---- DATA SUPPLIED

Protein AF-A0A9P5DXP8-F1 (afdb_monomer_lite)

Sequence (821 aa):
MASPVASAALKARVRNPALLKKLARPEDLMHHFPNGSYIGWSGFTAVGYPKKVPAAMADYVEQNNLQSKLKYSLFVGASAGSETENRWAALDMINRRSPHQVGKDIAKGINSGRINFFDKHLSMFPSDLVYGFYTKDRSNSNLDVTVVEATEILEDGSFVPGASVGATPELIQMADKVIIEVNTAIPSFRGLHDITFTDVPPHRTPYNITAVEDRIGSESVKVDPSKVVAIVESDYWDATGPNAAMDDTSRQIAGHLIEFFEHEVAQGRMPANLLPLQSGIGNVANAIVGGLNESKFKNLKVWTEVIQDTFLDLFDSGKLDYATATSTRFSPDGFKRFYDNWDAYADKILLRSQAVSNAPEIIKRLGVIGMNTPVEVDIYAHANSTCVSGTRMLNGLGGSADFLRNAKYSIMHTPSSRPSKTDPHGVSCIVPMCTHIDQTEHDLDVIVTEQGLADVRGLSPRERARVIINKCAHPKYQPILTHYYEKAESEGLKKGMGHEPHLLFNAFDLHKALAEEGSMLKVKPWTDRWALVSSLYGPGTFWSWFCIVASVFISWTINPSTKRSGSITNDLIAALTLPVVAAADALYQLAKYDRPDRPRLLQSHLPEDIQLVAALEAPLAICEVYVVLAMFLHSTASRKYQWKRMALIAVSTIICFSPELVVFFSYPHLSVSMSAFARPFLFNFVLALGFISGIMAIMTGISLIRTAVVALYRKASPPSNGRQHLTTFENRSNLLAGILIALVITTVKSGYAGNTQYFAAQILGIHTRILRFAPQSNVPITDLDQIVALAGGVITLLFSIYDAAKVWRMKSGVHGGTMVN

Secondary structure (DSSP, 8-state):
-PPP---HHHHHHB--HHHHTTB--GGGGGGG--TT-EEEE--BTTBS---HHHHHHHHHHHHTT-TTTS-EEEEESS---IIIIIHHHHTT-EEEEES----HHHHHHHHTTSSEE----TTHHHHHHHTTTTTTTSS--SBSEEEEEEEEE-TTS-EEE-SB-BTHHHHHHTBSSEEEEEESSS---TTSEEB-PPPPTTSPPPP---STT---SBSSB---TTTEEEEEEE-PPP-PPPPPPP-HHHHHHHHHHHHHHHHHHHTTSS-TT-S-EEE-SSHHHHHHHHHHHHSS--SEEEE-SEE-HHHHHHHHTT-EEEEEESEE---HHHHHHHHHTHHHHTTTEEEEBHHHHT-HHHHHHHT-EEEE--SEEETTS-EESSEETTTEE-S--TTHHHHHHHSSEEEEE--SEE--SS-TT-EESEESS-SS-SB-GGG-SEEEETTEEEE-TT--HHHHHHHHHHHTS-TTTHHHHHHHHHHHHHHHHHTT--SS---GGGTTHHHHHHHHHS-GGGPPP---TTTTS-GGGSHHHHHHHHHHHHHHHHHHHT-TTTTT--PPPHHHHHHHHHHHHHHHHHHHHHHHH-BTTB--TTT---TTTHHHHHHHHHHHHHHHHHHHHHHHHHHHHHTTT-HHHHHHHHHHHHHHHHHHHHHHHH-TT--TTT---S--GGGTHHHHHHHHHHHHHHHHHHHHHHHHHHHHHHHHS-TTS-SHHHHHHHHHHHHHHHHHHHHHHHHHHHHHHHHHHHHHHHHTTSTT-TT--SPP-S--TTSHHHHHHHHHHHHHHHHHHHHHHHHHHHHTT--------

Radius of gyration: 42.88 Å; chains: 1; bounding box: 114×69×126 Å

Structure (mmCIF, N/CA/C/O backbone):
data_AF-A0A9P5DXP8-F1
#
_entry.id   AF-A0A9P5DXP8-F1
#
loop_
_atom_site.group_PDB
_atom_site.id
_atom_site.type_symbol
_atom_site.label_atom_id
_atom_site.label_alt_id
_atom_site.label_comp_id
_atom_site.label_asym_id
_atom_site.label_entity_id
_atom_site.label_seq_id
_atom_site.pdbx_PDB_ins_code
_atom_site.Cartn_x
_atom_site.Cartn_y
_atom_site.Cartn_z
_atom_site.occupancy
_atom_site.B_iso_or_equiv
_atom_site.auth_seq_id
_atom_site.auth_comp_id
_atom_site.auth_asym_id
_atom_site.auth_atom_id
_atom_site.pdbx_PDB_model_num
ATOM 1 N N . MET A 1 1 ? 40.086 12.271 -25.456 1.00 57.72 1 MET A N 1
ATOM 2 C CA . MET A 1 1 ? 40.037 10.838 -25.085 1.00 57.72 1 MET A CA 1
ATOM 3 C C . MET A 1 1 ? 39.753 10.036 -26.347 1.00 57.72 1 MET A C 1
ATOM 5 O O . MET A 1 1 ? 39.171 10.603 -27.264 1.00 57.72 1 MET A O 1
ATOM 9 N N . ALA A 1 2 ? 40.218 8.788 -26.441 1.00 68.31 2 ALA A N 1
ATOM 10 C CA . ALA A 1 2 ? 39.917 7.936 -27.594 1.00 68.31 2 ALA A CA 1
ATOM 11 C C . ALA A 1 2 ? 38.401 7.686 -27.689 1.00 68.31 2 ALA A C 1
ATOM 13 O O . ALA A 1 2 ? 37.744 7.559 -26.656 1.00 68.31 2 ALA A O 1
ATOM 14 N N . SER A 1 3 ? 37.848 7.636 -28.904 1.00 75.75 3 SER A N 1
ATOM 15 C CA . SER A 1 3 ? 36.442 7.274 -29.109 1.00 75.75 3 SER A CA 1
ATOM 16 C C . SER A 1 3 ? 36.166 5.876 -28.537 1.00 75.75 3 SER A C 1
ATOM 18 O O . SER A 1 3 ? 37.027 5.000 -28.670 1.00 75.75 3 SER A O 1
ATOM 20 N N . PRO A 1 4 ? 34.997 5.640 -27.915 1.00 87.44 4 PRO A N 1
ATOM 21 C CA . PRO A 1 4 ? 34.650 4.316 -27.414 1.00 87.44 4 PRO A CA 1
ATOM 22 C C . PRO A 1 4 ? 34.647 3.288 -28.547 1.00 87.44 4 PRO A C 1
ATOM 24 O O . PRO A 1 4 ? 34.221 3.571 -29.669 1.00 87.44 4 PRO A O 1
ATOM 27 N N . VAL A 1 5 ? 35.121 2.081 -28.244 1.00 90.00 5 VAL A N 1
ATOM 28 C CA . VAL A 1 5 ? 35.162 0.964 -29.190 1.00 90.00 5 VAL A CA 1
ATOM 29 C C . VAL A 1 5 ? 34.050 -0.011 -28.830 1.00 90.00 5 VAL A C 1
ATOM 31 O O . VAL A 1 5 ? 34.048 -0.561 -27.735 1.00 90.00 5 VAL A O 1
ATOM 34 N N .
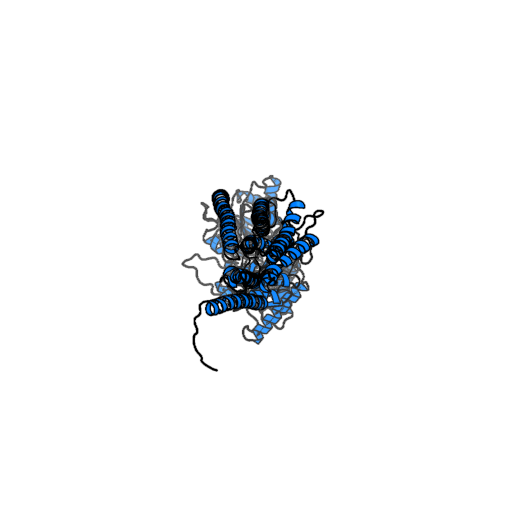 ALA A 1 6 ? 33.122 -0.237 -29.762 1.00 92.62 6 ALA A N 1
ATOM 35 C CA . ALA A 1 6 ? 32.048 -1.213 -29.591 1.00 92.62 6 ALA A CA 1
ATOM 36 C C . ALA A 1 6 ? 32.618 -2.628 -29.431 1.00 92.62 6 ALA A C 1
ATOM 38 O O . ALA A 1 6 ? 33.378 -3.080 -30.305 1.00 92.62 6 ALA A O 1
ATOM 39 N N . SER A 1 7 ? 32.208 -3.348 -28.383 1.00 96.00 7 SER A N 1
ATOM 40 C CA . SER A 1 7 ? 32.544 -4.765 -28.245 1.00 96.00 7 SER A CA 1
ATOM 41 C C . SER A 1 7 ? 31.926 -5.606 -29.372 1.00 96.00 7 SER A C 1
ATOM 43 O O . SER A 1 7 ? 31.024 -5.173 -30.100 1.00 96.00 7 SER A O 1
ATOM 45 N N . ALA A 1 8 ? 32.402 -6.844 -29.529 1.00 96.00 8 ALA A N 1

--------
---- DATA SUPPLIED

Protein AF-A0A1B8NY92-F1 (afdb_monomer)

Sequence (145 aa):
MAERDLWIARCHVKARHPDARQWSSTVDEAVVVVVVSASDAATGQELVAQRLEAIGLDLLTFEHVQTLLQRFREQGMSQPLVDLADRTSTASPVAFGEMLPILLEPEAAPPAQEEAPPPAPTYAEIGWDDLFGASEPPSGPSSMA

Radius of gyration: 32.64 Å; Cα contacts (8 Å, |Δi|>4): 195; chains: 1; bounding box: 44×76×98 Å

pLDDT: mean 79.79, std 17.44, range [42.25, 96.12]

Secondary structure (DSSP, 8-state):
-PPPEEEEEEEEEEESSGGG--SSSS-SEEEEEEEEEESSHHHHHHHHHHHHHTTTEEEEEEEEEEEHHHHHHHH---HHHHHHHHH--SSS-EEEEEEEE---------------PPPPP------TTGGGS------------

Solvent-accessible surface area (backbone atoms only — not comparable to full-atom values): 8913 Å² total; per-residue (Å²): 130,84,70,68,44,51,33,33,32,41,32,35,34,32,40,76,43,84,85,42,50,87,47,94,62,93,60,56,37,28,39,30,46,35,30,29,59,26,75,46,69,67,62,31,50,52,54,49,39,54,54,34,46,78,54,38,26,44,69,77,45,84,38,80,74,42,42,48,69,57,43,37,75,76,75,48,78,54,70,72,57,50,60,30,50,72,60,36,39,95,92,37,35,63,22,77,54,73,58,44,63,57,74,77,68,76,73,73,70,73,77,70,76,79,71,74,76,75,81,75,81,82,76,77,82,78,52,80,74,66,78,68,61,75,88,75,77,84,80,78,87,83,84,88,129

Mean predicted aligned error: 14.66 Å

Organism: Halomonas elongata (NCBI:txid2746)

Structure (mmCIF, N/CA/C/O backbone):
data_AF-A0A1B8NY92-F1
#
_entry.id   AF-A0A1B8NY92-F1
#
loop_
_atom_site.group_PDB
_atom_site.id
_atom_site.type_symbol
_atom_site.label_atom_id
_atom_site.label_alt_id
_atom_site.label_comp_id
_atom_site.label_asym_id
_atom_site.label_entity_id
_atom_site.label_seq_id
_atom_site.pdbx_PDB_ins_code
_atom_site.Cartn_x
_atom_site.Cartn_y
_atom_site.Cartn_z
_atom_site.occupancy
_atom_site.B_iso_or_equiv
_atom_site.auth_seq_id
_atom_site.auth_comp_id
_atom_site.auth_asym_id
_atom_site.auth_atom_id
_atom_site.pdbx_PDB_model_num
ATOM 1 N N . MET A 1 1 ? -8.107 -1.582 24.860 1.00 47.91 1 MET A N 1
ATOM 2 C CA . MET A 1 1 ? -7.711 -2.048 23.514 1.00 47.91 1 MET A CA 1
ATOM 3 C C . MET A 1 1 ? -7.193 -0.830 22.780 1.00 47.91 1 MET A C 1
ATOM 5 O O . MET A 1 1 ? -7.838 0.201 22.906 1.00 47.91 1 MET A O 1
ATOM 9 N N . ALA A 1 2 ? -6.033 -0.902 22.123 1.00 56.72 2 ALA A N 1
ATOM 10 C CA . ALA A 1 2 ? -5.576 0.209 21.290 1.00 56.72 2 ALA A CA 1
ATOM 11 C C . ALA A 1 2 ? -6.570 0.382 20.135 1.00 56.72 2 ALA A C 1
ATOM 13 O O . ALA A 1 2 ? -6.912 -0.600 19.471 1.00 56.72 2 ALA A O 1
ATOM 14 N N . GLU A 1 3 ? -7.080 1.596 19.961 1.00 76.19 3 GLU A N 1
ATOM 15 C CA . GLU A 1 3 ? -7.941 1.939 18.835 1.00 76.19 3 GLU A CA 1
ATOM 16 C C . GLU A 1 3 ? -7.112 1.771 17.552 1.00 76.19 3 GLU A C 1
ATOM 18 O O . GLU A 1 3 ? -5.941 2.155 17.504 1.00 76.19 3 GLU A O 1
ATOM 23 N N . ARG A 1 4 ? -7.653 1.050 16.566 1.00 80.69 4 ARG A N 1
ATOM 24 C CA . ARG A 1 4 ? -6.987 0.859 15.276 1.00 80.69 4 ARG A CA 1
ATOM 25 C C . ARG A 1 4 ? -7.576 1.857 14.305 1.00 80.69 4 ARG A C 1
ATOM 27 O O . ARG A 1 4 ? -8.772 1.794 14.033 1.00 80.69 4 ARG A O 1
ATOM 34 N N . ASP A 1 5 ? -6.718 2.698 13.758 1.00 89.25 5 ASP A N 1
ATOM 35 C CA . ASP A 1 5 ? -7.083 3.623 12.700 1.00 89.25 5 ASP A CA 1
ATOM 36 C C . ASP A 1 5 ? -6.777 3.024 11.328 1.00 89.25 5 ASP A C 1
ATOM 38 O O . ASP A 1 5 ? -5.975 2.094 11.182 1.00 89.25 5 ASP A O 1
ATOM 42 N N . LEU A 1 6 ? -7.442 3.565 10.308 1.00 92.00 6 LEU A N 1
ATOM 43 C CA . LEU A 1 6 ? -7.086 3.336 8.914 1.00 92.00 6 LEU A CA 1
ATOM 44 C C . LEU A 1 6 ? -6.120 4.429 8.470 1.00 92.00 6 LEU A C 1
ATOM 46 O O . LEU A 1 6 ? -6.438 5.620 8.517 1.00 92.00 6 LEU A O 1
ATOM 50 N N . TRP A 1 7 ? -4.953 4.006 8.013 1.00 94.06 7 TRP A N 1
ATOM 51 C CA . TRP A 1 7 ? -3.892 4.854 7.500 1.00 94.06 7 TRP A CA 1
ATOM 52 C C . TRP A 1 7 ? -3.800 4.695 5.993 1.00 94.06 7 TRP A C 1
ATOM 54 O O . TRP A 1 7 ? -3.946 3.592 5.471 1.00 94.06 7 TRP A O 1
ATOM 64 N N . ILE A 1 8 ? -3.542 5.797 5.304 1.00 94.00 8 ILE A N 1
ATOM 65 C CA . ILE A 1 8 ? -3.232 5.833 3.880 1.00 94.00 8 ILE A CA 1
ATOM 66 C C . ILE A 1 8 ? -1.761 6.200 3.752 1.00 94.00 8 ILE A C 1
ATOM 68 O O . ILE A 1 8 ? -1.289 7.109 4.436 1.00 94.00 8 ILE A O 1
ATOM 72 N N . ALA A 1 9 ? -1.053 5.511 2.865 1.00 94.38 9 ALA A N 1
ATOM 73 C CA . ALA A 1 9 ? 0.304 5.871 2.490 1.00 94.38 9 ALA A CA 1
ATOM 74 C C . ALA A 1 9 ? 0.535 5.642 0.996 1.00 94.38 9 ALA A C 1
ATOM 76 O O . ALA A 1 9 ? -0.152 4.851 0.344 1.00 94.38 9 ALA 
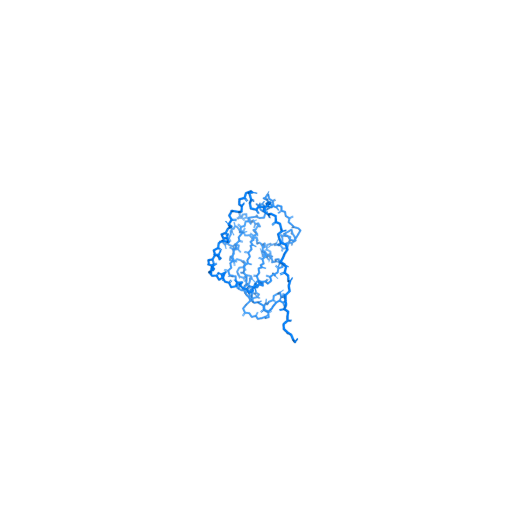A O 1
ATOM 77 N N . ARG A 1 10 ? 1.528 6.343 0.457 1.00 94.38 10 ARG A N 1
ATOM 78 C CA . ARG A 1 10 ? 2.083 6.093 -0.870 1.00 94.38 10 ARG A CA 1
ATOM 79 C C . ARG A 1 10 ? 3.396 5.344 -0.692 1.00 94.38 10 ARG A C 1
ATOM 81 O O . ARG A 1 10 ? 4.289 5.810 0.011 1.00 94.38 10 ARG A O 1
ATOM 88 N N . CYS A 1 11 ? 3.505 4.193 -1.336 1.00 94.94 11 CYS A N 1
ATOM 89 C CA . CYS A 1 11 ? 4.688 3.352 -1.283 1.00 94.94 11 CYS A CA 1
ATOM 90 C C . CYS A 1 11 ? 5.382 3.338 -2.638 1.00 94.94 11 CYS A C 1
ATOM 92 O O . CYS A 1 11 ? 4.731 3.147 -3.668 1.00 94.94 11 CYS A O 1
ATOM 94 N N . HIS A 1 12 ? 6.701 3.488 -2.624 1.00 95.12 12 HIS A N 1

--------

GOAL OF THE EXERCISE –
Working from the entries above, reproduce exactly and only the lines beginning with the line that has "ATOM 29 C C" and ending with the line that has "ATOM 45 N N"; omit all pictures.

RESULT OF THIS TASK –
ATOM 29 C C . VAL A 1 5 ? 34.050 -0.011 -28.830 1.00 90.00 5 VAL A C 1
ATOM 31 O O . VAL A 1 5 ? 34.048 -0.561 -27.735 1.00 90.00 5 VAL A O 1
ATOM 34 N N .
 ALA A 1 6 ? 33.122 -0.237 -29.762 1.00 92.62 6 ALA A N 1
ATOM 35 C CA . ALA A 1 6 ? 32.048 -1.213 -29.591 1.00 92.62 6 ALA A CA 1
ATOM 36 C C . ALA A 1 6 ? 32.618 -2.628 -29.431 1.00 92.62 6 ALA A C 1
ATOM 38 O O . ALA A 1 6 ? 33.378 -3.080 -30.305 1.00 92.62 6 ALA A O 1
ATOM 39 N N . SER A 1 7 ? 32.208 -3.348 -28.383 1.00 96.00 7 SER A N 1
ATOM 40 C CA . SER A 1 7 ? 32.544 -4.765 -28.245 1.00 96.00 7 SER A CA 1
ATOM 41 C C . SER A 1 7 ? 31.926 -5.606 -29.372 1.00 96.00 7 SER A C 1
ATOM 43 O O . SER A 1 7 ? 31.024 -5.173 -30.100 1.00 96.00 7 SER A O 1
ATOM 45 N N . ALA A 1 8 ? 32.402 -6.844 -29.529 1.00 96.00 8 ALA A N 1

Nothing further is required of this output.